There was more riding on the outcome before Senate Democrats late last year changed the filibuster rules to make it easier for the president’s nominees to be confirmed on a majority vote. But the conflict would be in play whenever one party controlled the executive branch and the other ruled the Senate.
The packed courtroom underscored the importance of the fight — White House press secretary Jay Carney sat on the same bench as Senate Republican Leader Mitch McConnell (Ky.) And there was plenty of firsthand experience with the appointments process.
Both Roberts and Kagan saw their first attempts to join the judiciary fail when the Senate declined to vote on their appeals court nominations. Miguel Estrada, who represented McConnell, was filibustered when President George W. Bush nominated him to the bench.

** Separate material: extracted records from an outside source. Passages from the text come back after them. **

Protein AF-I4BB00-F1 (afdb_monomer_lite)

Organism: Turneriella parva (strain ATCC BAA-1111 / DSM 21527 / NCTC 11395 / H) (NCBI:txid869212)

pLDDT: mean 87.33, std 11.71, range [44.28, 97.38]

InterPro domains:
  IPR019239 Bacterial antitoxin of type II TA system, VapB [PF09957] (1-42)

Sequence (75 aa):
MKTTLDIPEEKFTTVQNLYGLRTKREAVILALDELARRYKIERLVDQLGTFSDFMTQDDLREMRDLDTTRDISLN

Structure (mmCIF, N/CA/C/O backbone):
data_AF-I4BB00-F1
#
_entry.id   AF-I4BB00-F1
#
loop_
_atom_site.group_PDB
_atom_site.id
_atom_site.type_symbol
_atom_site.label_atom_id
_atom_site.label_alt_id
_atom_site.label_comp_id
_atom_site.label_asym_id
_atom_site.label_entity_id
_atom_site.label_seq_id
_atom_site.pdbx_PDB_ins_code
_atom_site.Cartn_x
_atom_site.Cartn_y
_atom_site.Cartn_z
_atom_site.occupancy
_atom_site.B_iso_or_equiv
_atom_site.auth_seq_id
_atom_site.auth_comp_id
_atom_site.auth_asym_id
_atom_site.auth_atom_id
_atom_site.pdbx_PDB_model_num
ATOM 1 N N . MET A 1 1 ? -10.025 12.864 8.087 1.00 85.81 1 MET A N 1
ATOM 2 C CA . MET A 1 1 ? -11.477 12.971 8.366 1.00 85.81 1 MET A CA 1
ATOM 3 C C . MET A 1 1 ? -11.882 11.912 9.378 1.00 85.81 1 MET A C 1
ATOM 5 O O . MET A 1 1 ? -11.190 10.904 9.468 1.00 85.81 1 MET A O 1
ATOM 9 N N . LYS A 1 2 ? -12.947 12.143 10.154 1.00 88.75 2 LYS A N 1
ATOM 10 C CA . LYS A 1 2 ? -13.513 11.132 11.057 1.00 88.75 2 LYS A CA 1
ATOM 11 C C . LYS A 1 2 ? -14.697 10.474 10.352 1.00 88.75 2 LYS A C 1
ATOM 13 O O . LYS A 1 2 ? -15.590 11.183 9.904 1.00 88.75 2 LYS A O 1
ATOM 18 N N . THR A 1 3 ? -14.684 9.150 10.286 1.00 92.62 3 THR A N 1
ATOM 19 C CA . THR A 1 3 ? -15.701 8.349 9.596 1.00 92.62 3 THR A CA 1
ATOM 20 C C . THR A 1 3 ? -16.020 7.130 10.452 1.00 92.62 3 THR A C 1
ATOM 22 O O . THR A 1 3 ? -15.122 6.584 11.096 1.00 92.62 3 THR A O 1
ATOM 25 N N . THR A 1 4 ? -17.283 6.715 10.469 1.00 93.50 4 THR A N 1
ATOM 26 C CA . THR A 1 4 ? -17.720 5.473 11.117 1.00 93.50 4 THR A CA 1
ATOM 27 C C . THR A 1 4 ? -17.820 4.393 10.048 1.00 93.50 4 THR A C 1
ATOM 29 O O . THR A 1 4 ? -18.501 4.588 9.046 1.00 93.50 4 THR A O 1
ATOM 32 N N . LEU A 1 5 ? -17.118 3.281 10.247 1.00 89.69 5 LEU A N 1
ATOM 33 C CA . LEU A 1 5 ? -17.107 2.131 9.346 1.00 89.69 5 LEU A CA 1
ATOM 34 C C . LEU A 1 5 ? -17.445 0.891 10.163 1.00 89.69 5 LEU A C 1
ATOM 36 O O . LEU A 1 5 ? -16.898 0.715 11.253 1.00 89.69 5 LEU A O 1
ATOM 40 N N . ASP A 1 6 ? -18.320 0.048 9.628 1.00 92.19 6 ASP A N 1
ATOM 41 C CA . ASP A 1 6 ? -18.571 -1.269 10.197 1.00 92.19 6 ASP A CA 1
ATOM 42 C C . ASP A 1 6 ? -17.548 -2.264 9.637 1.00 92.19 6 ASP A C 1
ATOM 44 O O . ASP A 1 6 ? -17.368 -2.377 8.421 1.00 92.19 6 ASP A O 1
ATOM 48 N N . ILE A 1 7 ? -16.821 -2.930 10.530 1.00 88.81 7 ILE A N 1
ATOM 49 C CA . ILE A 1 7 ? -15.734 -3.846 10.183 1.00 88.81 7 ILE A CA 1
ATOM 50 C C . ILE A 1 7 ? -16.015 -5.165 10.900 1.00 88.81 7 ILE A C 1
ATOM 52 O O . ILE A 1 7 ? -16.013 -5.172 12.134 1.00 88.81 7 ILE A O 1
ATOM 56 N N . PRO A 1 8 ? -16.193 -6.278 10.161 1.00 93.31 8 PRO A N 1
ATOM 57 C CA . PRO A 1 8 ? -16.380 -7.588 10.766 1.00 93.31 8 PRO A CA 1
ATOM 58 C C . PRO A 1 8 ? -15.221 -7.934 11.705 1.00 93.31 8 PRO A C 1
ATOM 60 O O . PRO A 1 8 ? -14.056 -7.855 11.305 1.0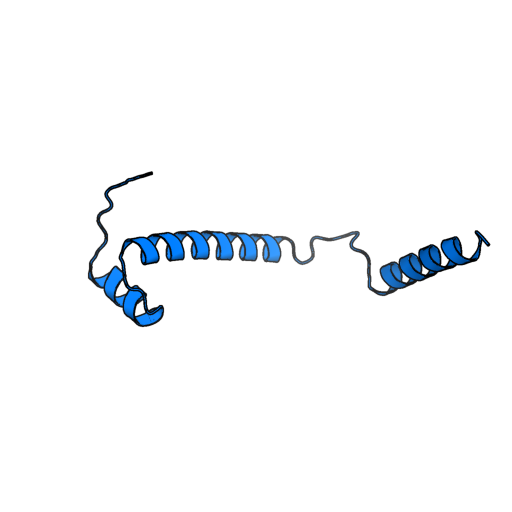0 93.31 8 PRO A O 1
ATOM 63 N N . GLU A 1 9 ? -15.544 -8.342 12.933 1.00 91.56 9 GLU A N 1
ATOM 64 C CA . GLU A 1 9 ? -14.547 -8.608 13.979 1.00 91.56 9 GLU A CA 1
ATOM 65 C C . GLU A 1 9 ? -13.547 -9.683 13.543 1.00 91.56 9 GLU A C 1
ATOM 67 O O . GLU A 1 9 ? -12.344 -9.500 13.687 1.00 91.56 9 GLU A O 1
ATOM 72 N N . GLU A 1 10 ? -14.036 -10.744 12.896 1.00 94.00 10 GLU A N 1
ATOM 73 C CA . GLU A 1 10 ? -13.215 -11.840 12.373 1.00 94.00 10 GLU A CA 1
ATOM 74 C C . GLU A 1 10 ? -12.103 -11.336 11.441 1.00 94.00 10 GLU A C 1
ATOM 76 O O . GLU A 1 10 ? -10.935 -11.679 11.619 1.00 94.00 10 GLU A O 1
ATOM 81 N N . LYS A 1 11 ? -12.442 -10.442 10.498 1.00 89.62 11 LYS A N 1
ATOM 82 C CA . LYS A 1 11 ? -11.464 -9.860 9.567 1.00 89.62 11 LYS A CA 1
ATOM 83 C C . LYS A 1 11 ? -10.416 -9.038 10.305 1.00 89.62 11 LYS A C 1
ATOM 85 O O . LYS A 1 11 ? -9.238 -9.098 9.957 1.00 89.62 11 LYS A O 1
ATOM 90 N N . PHE A 1 12 ? -10.832 -8.275 11.316 1.00 91.31 12 PHE A N 1
ATOM 91 C CA . PHE A 1 12 ? -9.896 -7.506 12.127 1.00 91.31 12 PHE A CA 1
ATOM 92 C C . PHE A 1 12 ? -8.963 -8.429 12.916 1.00 91.31 12 PHE A C 1
ATOM 94 O O . PHE A 1 12 ? -7.755 -8.232 12.847 1.00 91.31 12 PHE A O 1
ATOM 101 N N . THR A 1 13 ? -9.483 -9.468 13.575 1.00 93.19 13 THR A N 1
ATOM 102 C CA . THR A 1 13 ? -8.675 -10.441 14.326 1.00 93.19 13 THR A CA 1
ATOM 103 C C . THR A 1 13 ? -7.641 -11.130 13.437 1.00 93.19 13 THR A C 1
ATOM 105 O O . THR A 1 13 ? -6.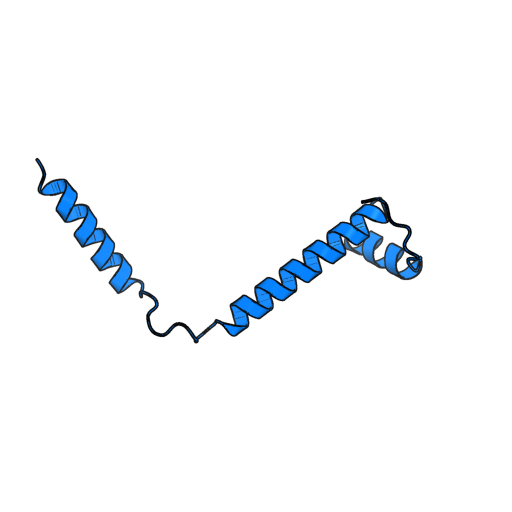483 -11.261 13.830 1.00 93.19 13 THR A O 1
ATOM 108 N N . THR A 1 14 ? -8.009 -11.522 12.213 1.00 92.06 14 THR A N 1
ATOM 109 C CA . THR A 1 14 ? -7.053 -12.107 11.262 1.00 92.06 14 THR A CA 1
ATOM 110 C C . THR A 1 14 ? -5.915 -11.142 10.941 1.00 92.06 14 THR A C 1
ATOM 112 O O . THR A 1 14 ? -4.746 -11.503 11.068 1.00 92.06 14 THR A O 1
ATOM 115 N N . VAL A 1 15 ? -6.234 -9.903 10.557 1.00 91.75 15 VAL A N 1
ATOM 116 C CA . VAL A 1 15 ? -5.217 -8.895 10.214 1.00 91.75 15 VAL A CA 1
ATOM 117 C C . VAL A 1 15 ? -4.373 -8.541 11.441 1.00 91.75 15 VAL A C 1
ATOM 119 O O . VAL A 1 15 ? -3.160 -8.382 11.333 1.00 91.75 15 VAL A O 1
ATOM 122 N N . GLN A 1 16 ? -4.989 -8.479 12.618 1.00 92.88 16 GLN A N 1
ATOM 123 C CA . GLN A 1 16 ? -4.305 -8.226 13.875 1.00 92.88 16 GLN A CA 1
ATOM 124 C C . GLN A 1 16 ? -3.254 -9.299 14.172 1.00 92.88 16 GLN A C 1
ATOM 126 O O . GLN A 1 16 ? -2.124 -8.956 14.509 1.00 92.88 16 GLN A O 1
ATOM 131 N N . ASN A 1 17 ? -3.595 -10.575 13.989 1.00 93.50 17 ASN A N 1
ATOM 132 C CA . ASN A 1 17 ? -2.671 -11.688 14.207 1.00 93.50 17 ASN A CA 1
ATOM 133 C C . ASN A 1 17 ? -1.545 -11.728 13.166 1.00 93.50 17 ASN A C 1
ATOM 135 O O . ASN A 1 17 ? -0.408 -12.034 13.509 1.00 93.50 17 ASN A O 1
ATOM 139 N N . LEU A 1 18 ? -1.847 -11.408 11.905 1.00 94.06 18 LEU A N 1
ATOM 140 C CA . LEU A 1 18 ? -0.860 -11.415 10.821 1.00 94.06 18 LEU A CA 1
ATOM 141 C C . LEU A 1 18 ? 0.143 -10.259 10.918 1.00 94.06 18 LEU A C 1
ATOM 143 O O . LEU A 1 18 ? 1.320 -10.444 10.620 1.00 94.06 18 LEU A O 1
ATOM 147 N N . TYR A 1 19 ? -0.322 -9.072 11.309 1.00 91.94 19 TYR A N 1
ATOM 148 C CA . TYR A 1 19 ? 0.457 -7.831 11.231 1.00 91.94 19 TYR A CA 1
ATOM 149 C C . TYR A 1 19 ? 0.745 -7.189 12.598 1.00 91.94 19 TYR A C 1
ATOM 151 O O . TYR A 1 19 ? 1.359 -6.127 12.656 1.00 91.94 19 TYR A O 1
ATOM 159 N N . GLY A 1 20 ? 0.318 -7.809 13.703 1.00 92.56 20 GLY A N 1
ATOM 160 C CA . GLY A 1 20 ? 0.607 -7.351 15.068 1.00 92.56 20 GLY A CA 1
ATOM 161 C C . GLY A 1 20 ? -0.042 -6.013 15.437 1.00 92.56 20 GLY A C 1
ATOM 162 O O . GLY A 1 20 ? 0.527 -5.237 16.206 1.00 92.56 20 GLY A O 1
ATOM 163 N N . LEU A 1 21 ? -1.208 -5.709 14.864 1.00 92.75 21 LEU A N 1
ATOM 164 C CA . LEU A 1 21 ? -1.854 -4.404 15.024 1.00 92.75 21 LEU A CA 1
ATOM 165 C C . LEU A 1 21 ? -2.486 -4.229 16.408 1.00 92.75 21 LEU A C 1
ATOM 167 O O . LEU A 1 21 ? -2.842 -5.195 17.083 1.00 92.75 21 LEU A O 1
ATOM 171 N N . ARG A 1 22 ? -2.659 -2.977 16.837 1.00 90.00 22 ARG A N 1
ATOM 172 C CA . ARG A 1 22 ? -3.281 -2.667 18.134 1.00 90.00 22 ARG A CA 1
ATOM 173 C C . ARG A 1 22 ? -4.683 -2.107 17.978 1.00 90.00 22 ARG A C 1
ATOM 175 O O . ARG A 1 22 ? -5.514 -2.290 18.863 1.00 90.00 22 ARG A O 1
ATOM 182 N N . THR A 1 23 ? -4.957 -1.418 16.870 1.00 92.62 23 THR A N 1
ATOM 183 C CA . THR A 1 23 ? -6.233 -0.718 16.679 1.00 92.62 23 THR A CA 1
ATOM 184 C C . THR A 1 23 ? -6.869 -0.977 15.316 1.00 92.62 23 THR A C 1
ATOM 186 O O . THR A 1 23 ? -6.192 -1.150 14.303 1.00 92.62 23 THR A O 1
ATOM 189 N N . LYS A 1 24 ? -8.208 -0.904 15.265 1.00 90.44 24 LYS A N 1
ATOM 190 C CA . LYS A 1 24 ? -8.981 -0.975 14.010 1.00 90.44 24 LYS A CA 1
ATOM 191 C C . LYS A 1 24 ? -8.589 0.130 13.023 1.00 90.44 24 LYS A C 1
ATOM 193 O O . LYS A 1 24 ? -8.601 -0.085 11.817 1.00 90.44 24 LYS A O 1
ATOM 198 N N . ARG A 1 25 ? -8.192 1.305 13.528 1.00 92.56 25 ARG A N 1
ATOM 199 C CA . ARG A 1 25 ? -7.726 2.424 12.697 1.00 92.56 25 ARG A CA 1
ATOM 200 C C . ARG A 1 25 ? -6.426 2.088 11.967 1.00 92.56 25 ARG A C 1
ATOM 202 O O . ARG A 1 25 ? -6.333 2.364 10.777 1.00 92.56 25 ARG A O 1
ATOM 209 N N . GLU A 1 26 ? -5.451 1.507 12.663 1.00 92.44 26 GLU A N 1
ATOM 210 C CA . GLU A 1 26 ? -4.185 1.077 12.051 1.00 92.44 26 GLU A CA 1
ATOM 211 C C . GLU A 1 26 ? -4.428 0.040 10.955 1.00 92.44 26 GLU A C 1
ATOM 213 O O . GLU A 1 26 ? -3.8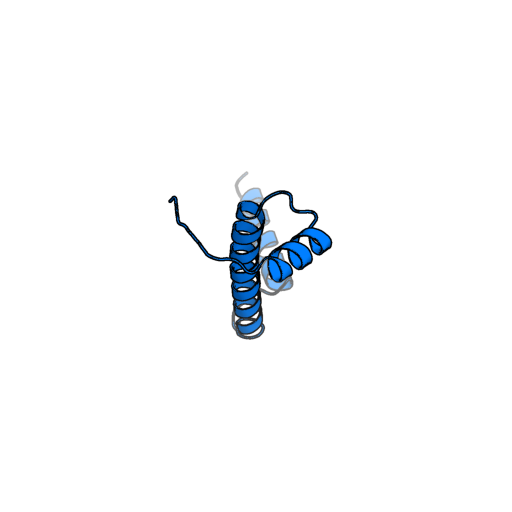42 0.150 9.884 1.00 92.44 26 GLU A O 1
ATOM 218 N N . ALA A 1 27 ? -5.349 -0.903 11.180 1.00 93.38 27 ALA A N 1
ATOM 219 C CA . ALA A 1 27 ? -5.704 -1.909 10.180 1.00 93.38 27 ALA A CA 1
ATOM 220 C C . ALA A 1 27 ? -6.260 -1.290 8.895 1.00 93.38 27 ALA A C 1
ATOM 222 O O . ALA A 1 27 ? -5.878 -1.701 7.803 1.00 93.38 27 ALA A O 1
ATOM 223 N N . VAL A 1 28 ? -7.122 -0.277 9.015 1.00 93.50 28 VAL A N 1
ATOM 224 C CA . VAL A 1 28 ? -7.675 0.424 7.848 1.00 93.50 28 VAL A CA 1
ATOM 225 C C . VAL A 1 28 ? -6.591 1.200 7.104 1.00 93.50 28 VAL A C 1
ATOM 227 O O . VAL A 1 28 ? -6.541 1.135 5.880 1.00 93.50 28 VAL A O 1
ATOM 230 N N . ILE A 1 29 ? -5.715 1.911 7.819 1.00 94.19 29 ILE A N 1
ATOM 231 C CA . ILE A 1 29 ? -4.613 2.660 7.194 1.00 94.19 29 ILE A CA 1
ATOM 232 C C . ILE A 1 29 ? -3.685 1.697 6.447 1.00 94.19 29 ILE A C 1
ATOM 234 O O . ILE A 1 29 ? -3.449 1.887 5.257 1.00 94.19 29 ILE A O 1
ATOM 238 N N . LEU A 1 30 ? -3.260 0.614 7.104 1.00 94.88 30 LEU A N 1
ATOM 239 C CA . LEU A 1 30 ? -2.409 -0.405 6.495 1.00 94.88 30 LEU A CA 1
ATOM 240 C C . LEU A 1 30 ? -3.058 -1.026 5.252 1.00 94.88 30 LEU A C 1
ATOM 242 O O . LEU A 1 30 ? -2.391 -1.214 4.239 1.00 94.88 30 LEU A O 1
ATOM 246 N N . ALA A 1 31 ? -4.357 -1.332 5.308 1.00 93.88 31 ALA A N 1
ATOM 247 C CA . ALA A 1 31 ? -5.074 -1.902 4.172 1.00 93.88 31 ALA A CA 1
ATOM 248 C C . ALA A 1 31 ? -5.098 -0.950 2.965 1.00 93.88 31 ALA A C 1
ATOM 250 O O . ALA A 1 31 ? -4.920 -1.401 1.833 1.00 93.88 31 ALA A O 1
ATOM 251 N N . LEU A 1 32 ? -5.294 0.353 3.195 1.00 95.50 32 LEU A N 1
ATOM 252 C CA . LEU A 1 32 ? -5.276 1.363 2.134 1.00 95.50 32 LEU A CA 1
ATOM 253 C C . LEU A 1 32 ? -3.877 1.527 1.531 1.00 95.50 32 LEU A C 1
ATOM 255 O O . LEU A 1 32 ? -3.741 1.549 0.306 1.00 95.50 32 LEU A O 1
ATOM 259 N N . ASP A 1 33 ? -2.850 1.593 2.376 1.00 96.31 33 ASP A N 1
ATOM 260 C CA . ASP A 1 33 ? -1.460 1.714 1.933 1.00 96.31 33 ASP A CA 1
ATOM 261 C C . ASP A 1 33 ? -1.040 0.501 1.101 1.00 96.31 33 ASP A C 1
ATOM 263 O O . ASP A 1 33 ? -0.434 0.638 0.036 1.00 96.31 33 ASP A O 1
ATOM 267 N N . GLU A 1 34 ? -1.420 -0.696 1.542 1.00 95.88 34 GLU A N 1
ATOM 268 C CA . GLU A 1 34 ? -1.065 -1.933 0.863 1.00 95.88 34 GLU A CA 1
ATOM 269 C C . GLU A 1 34 ? -1.815 -2.106 -0.463 1.00 95.88 34 GLU A C 1
ATOM 271 O O . GLU A 1 34 ? -1.228 -2.558 -1.449 1.00 95.88 34 GLU A O 1
ATOM 276 N N . LEU A 1 35 ? -3.080 -1.679 -0.534 1.00 96.62 35 LEU A N 1
ATOM 277 C CA . LEU A 1 35 ? -3.831 -1.637 -1.789 1.00 96.62 35 LEU A CA 1
ATOM 278 C C . LEU A 1 35 ? -3.155 -0.697 -2.799 1.00 96.62 35 LEU A C 1
ATOM 280 O O . LEU A 1 35 ? -2.930 -1.071 -3.951 1.00 96.62 35 LEU A O 1
ATOM 284 N N . ALA A 1 36 ? -2.778 0.506 -2.358 1.00 96.88 36 ALA A N 1
ATOM 285 C CA . ALA A 1 36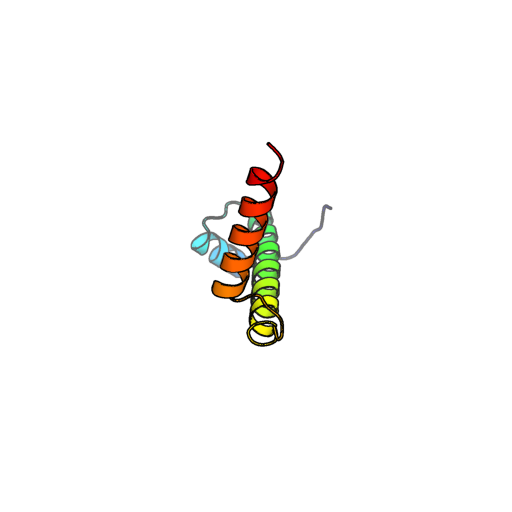 ? -2.093 1.476 -3.205 1.00 96.88 36 ALA A CA 1
ATOM 286 C C . ALA A 1 36 ? -0.713 0.971 -3.655 1.00 96.88 36 ALA A C 1
ATOM 288 O O . ALA A 1 36 ? -0.322 1.178 -4.806 1.00 96.88 36 ALA A O 1
ATOM 289 N N . ARG A 1 37 ? 0.028 0.292 -2.770 1.00 96.88 37 ARG A N 1
ATOM 290 C CA . ARG A 1 37 ? 1.326 -0.312 -3.093 1.00 96.88 37 ARG A CA 1
ATOM 291 C C . ARG A 1 37 ? 1.188 -1.382 -4.173 1.00 96.88 37 ARG A C 1
ATOM 293 O O . ARG A 1 37 ? 1.951 -1.354 -5.135 1.00 96.88 37 ARG A O 1
ATOM 300 N N . ARG A 1 38 ? 0.212 -2.286 -4.043 1.00 97.38 38 ARG A N 1
ATOM 301 C CA . ARG A 1 38 ? -0.049 -3.349 -5.031 1.00 97.38 38 ARG A CA 1
ATOM 302 C C . ARG A 1 38 ? -0.404 -2.776 -6.395 1.00 97.38 38 ARG A C 1
ATOM 304 O O . ARG A 1 38 ? 0.244 -3.137 -7.368 1.00 97.38 38 ARG A O 1
ATOM 311 N N . TYR A 1 39 ? -1.311 -1.802 -6.441 1.00 97.25 39 TYR A N 1
ATOM 312 C CA . TYR A 1 39 ? -1.673 -1.132 -7.692 1.00 97.25 39 TYR A CA 1
ATOM 313 C C . TYR A 1 39 ? -0.463 -0.481 -8.381 1.00 97.25 39 TYR A C 1
ATOM 315 O O . TYR A 1 39 ? -0.285 -0.596 -9.591 1.00 97.25 39 TYR A O 1
ATOM 323 N N . LYS A 1 40 ? 0.417 0.182 -7.617 1.00 96.31 40 LYS A N 1
ATOM 324 C CA . LYS A 1 40 ? 1.654 0.759 -8.169 1.00 96.31 40 LYS A CA 1
ATOM 325 C C . LYS A 1 40 ? 2.579 -0.313 -8.744 1.00 96.31 40 LYS A C 1
ATOM 327 O O . LYS A 1 40 ? 3.154 -0.095 -9.802 1.00 96.31 40 LYS A O 1
ATOM 332 N N . ILE A 1 41 ? 2.722 -1.450 -8.066 1.00 96.62 41 ILE A N 1
ATOM 333 C CA . ILE A 1 41 ? 3.545 -2.566 -8.551 1.00 96.62 41 ILE A CA 1
ATOM 334 C C . ILE A 1 41 ? 2.958 -3.150 -9.834 1.00 96.62 41 ILE A C 1
ATOM 336 O O . ILE A 1 41 ? 3.697 -3.323 -10.793 1.00 96.62 41 ILE A O 1
ATOM 340 N N . GLU A 1 42 ? 1.649 -3.396 -9.879 1.00 96.56 42 GLU A N 1
ATOM 341 C CA . GLU A 1 42 ? 0.957 -3.871 -11.085 1.00 96.56 42 GLU A CA 1
ATOM 342 C C . GLU A 1 42 ? 1.208 -2.929 -12.267 1.00 96.56 42 GLU A C 1
ATOM 344 O O . GLU A 1 42 ? 1.632 -3.368 -13.329 1.00 96.56 42 GLU A O 1
ATOM 349 N N . ARG A 1 43 ? 1.081 -1.615 -12.053 1.00 95.12 43 ARG A N 1
ATOM 350 C CA . ARG A 1 43 ? 1.393 -0.605 -13.075 1.00 95.12 43 ARG A CA 1
ATOM 351 C C . ARG A 1 43 ? 2.849 -0.635 -13.532 1.00 95.12 43 ARG A C 1
ATOM 353 O O . ARG A 1 43 ? 3.098 -0.473 -14.718 1.00 95.12 43 ARG A O 1
ATOM 360 N N . LEU A 1 44 ? 3.802 -0.832 -12.623 1.00 93.81 44 LEU A N 1
ATOM 361 C CA . LEU A 1 44 ? 5.216 -0.952 -12.990 1.00 93.81 44 LEU A CA 1
ATOM 362 C C . LEU A 1 44 ? 5.481 -2.219 -13.809 1.00 93.81 44 LEU A C 1
ATOM 364 O O . LEU A 1 44 ? 6.254 -2.177 -14.763 1.00 93.81 44 LEU A O 1
ATOM 368 N N . VAL A 1 45 ? 4.834 -3.329 -13.454 1.00 93.94 45 VAL A N 1
ATOM 369 C CA . VAL A 1 45 ? 4.922 -4.588 -14.202 1.00 93.94 45 VAL A CA 1
ATOM 370 C C . VAL A 1 45 ? 4.308 -4.434 -15.592 1.00 93.94 45 VAL A C 1
ATOM 372 O O . VAL A 1 45 ? 4.913 -4.887 -16.556 1.00 93.94 45 VAL A O 1
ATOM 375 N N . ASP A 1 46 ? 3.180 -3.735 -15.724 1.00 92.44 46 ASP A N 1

And Justice Antonin Scalia’s son, Eugene, was a recess appointment by Bush as solicitor of the Labor Department.
The court faced three questions:
● Does the phrase “the recess of the Congress” mean that the president can make such appointments only during the once-a-year breaks between sessions of Congress — which could last days or only moments — or whenever the Senate took an extended break?
● Does the phrase “vacancies that may happen during the recess” mean the president may fill only vacancies that arise during that period, as the challengers contend, or vacancies that exist during that time? The first reading would drastically reduce the number of jobs the president could fill.
●May the president make recess appointments when the Senate convenes only every three days in pro forma sessions in which it says it will conduct no business?
It is the last question that prompted the case. Senate Democrats started the pro forma sessions in 2007 to stop Bush’s attempt to make recess appointments. Despite encouragement from his advisers to challenge the legitimacy of the sessions, he declined.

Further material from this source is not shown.